Transitional justice measures should be used carefully to heal conflict wounds

When Japan made its most recent apology in 2015 to the government of South Korea for its World War II sexual enslavement of South Korean women, it came with a one billion-yen (US$8.3m) foundation for “medical, nursing, and other services” for the surviving 46 victims. In return, Seoul would recognise that the long-standing issue would “finally and irreversibly” be resolved and that both countries “will refrain from accusing or criticizing each other regarding this issue in the international community”.

What was missing from Japan’s latest effort to address its war conduct was the unconditional acknowledgement that Japan as a state sanctioned the policy of “comfort women”, the term assigned to the enslaved women. Indeed, some surviving victims refused to accept it as an apology, demanding that “[t]hose who commit crimes must take official, legal responsibility”.[i]

“Never underestimate the power of apologies,” notes Anja Mihr of the Willy-Brandt School of Public Policy at the University of Erfurt. “For foreign policy between Japan and South Korea, it is the perfect example.”

Sorry is the hardest word?

Mihr was speaking at a recent SMU School of Social Sciences seminar, “Seeking Justice and Good Governance in Societies in Transition” where she highlighted the example of former West German Chancellor Willy Brandt, whose Warschauer Kniefall provided a symbolic closure to World War II in conjunction with the signing of the Warsaw Treaty on the same day.
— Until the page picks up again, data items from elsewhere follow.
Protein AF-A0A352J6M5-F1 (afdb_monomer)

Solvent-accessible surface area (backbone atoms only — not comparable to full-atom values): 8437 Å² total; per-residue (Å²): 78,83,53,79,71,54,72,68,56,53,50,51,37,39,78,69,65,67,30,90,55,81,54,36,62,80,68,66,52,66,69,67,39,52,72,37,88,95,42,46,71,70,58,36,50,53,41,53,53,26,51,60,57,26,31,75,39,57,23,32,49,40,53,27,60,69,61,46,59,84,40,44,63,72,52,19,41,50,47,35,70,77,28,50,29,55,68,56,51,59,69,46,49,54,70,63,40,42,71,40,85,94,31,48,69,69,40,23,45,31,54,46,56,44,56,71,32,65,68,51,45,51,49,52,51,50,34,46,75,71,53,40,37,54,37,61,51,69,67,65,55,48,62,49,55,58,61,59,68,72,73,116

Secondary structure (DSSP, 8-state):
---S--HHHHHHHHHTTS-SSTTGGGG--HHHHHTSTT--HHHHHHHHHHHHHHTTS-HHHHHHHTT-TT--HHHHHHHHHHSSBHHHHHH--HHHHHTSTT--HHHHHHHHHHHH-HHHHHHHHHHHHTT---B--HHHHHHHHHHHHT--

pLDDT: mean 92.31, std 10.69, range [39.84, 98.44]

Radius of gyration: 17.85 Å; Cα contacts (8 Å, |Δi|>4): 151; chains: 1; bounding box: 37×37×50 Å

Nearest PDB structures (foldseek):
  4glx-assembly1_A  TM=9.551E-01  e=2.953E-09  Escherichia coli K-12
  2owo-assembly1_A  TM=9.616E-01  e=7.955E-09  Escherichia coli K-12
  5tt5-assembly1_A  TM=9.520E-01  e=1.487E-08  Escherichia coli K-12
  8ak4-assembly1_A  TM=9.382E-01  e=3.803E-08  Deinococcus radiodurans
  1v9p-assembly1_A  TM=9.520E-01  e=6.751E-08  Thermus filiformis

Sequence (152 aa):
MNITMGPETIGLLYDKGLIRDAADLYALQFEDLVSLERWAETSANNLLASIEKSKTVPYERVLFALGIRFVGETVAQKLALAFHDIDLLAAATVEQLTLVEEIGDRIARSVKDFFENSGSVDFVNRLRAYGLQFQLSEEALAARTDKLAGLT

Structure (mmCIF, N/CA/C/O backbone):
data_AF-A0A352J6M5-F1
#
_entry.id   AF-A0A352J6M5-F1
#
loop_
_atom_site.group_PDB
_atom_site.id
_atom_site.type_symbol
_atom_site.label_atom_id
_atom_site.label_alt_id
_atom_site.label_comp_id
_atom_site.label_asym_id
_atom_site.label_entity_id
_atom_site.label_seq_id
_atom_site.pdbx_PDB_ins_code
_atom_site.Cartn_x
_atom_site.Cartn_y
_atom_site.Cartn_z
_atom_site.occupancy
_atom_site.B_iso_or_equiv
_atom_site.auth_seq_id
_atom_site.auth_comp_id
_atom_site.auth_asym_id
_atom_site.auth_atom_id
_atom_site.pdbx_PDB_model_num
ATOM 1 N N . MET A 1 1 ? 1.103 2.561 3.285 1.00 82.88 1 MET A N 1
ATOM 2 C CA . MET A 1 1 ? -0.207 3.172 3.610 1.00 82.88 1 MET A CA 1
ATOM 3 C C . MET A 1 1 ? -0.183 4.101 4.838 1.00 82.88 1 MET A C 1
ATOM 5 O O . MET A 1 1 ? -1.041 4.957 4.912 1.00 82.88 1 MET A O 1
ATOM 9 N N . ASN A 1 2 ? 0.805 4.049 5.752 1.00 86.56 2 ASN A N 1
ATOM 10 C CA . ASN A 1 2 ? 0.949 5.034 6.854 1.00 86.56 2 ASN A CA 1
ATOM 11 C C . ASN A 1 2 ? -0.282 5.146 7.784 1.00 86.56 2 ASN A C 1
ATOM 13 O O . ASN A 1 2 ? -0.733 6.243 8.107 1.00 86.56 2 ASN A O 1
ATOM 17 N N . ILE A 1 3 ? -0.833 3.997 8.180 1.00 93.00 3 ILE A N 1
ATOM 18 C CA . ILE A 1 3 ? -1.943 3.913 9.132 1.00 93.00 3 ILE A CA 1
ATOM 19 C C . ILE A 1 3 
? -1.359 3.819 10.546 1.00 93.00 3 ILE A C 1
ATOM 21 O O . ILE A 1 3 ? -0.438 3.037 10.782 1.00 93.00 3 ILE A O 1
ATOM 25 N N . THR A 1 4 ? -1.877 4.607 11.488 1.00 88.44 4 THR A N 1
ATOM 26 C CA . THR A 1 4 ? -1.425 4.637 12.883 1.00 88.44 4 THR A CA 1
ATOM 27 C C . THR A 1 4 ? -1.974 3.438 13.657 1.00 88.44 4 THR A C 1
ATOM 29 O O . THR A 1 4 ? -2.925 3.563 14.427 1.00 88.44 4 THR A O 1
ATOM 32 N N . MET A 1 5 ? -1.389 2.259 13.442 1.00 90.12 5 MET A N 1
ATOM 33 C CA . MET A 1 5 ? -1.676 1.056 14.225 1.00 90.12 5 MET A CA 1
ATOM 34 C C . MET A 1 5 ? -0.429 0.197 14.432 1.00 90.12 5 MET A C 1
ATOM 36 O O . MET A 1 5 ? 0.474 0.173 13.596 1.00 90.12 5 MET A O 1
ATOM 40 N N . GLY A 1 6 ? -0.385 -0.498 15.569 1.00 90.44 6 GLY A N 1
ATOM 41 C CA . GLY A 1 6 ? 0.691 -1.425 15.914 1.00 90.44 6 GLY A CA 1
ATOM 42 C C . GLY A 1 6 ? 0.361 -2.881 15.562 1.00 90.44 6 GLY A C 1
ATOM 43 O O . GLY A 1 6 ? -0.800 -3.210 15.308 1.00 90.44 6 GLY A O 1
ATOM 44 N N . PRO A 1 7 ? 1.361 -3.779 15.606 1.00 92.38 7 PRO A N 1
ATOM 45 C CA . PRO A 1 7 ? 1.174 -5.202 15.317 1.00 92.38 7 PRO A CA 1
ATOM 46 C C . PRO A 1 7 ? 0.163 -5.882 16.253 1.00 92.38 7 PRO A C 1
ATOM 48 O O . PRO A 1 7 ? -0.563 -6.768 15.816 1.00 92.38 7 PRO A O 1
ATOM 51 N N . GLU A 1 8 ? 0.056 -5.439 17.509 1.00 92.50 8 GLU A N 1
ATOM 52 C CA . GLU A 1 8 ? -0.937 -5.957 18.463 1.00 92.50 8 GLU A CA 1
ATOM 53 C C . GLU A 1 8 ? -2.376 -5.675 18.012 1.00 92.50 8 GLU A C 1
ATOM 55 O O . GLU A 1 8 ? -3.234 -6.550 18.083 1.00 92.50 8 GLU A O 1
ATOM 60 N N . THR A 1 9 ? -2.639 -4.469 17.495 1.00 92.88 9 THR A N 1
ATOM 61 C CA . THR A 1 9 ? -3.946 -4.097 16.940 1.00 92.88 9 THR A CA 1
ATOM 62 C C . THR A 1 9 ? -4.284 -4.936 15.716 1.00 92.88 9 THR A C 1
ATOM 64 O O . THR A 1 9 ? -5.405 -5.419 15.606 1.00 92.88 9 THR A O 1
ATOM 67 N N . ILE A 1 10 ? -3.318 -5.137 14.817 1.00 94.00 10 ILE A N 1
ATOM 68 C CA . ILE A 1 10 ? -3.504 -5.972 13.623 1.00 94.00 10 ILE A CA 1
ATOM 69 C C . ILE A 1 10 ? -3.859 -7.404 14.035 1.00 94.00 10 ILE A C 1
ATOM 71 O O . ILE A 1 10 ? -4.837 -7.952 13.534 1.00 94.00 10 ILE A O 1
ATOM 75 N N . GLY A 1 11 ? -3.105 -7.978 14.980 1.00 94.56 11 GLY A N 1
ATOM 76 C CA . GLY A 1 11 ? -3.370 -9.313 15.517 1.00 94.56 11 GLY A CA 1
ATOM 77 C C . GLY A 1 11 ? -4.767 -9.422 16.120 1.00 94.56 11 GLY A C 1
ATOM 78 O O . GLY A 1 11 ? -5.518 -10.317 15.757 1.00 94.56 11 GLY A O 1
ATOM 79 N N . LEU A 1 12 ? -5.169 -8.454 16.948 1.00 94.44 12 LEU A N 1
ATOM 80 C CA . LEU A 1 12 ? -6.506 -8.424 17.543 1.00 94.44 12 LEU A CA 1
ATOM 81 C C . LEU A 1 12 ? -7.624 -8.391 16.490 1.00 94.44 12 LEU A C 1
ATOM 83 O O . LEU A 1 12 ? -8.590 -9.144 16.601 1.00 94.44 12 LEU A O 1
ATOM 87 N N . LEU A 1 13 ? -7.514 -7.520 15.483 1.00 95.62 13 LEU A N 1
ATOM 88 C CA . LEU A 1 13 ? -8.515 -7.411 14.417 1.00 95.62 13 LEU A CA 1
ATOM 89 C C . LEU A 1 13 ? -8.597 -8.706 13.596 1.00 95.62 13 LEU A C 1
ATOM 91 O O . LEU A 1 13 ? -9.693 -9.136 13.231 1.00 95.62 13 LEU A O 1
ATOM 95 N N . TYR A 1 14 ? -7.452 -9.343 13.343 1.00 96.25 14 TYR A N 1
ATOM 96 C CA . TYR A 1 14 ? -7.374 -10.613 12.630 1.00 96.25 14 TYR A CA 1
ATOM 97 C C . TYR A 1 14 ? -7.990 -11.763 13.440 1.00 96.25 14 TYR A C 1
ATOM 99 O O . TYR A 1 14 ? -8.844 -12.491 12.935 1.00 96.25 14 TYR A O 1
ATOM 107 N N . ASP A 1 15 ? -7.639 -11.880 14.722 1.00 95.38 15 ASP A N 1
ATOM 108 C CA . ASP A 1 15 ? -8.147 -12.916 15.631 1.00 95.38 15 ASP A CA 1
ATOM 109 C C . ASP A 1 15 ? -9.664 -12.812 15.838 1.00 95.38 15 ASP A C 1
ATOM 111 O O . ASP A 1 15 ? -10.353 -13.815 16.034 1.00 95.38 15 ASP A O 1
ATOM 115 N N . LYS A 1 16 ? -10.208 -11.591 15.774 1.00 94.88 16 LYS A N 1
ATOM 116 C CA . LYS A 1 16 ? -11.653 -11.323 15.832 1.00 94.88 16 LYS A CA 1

Brandt also stated in his televised address in Warsaw: “I maintain, therefore, that to uphold this treaty, reconciliation and peace, is to accept German history in its entirety” in clear reference to German responsibility for World War II.

Mihr also highlighted Germany’s acceptance of guilt via reparations, especially to Israel which continues to receive payment. Mihr lists other measures to institute what is called transitional justice, which the United Nations describes as “the full range of processes and mechanisms associated with a society’s attempt to come to terms with a legacy of large-scale past abuses, in order to ensure accountability, serve justice and achieve reconciliation”:

  • Trials
  • Memorials and education
  • Commission of inquiry
  • Amnesties
  • Security sector reforms
  • Vetting and lustration

“You don’t have to apply all of them at once,” Mihr points out. “You can sequence the measures, but you should have a mixture of them. If you only have trials and apologies but nothing after that, it won’t work.”

While apologies and reparations are more commonly associated with inter-state relations, amnesties are useful in cases of civil conflict. Even though Mihr describes amnesties as “the most disputed transitional justice measure on the planet for the past 20-30 years”, she elaborates on how it can be used.

“When amnesty is considered,” she says, “it doesn’t apply to people such as Slobodan Milosevic or Pol Pot. Those are not people you amnesty. You amnesty the third- and fourth-level officials.

“When transitional justice begins in Syria, the big debate will not be about whether Assad will be tried because he will be. Even his cabinet will be tried. Below that level, where the technocrats and lawyers and administrators in the ministries work, yes they were loyal to the regime but they are unlikely to be tried because you need a functioning bureaucracy to set up a new good-governance regime. Many people will say, ‘This is not fair’, but that’s the reality.”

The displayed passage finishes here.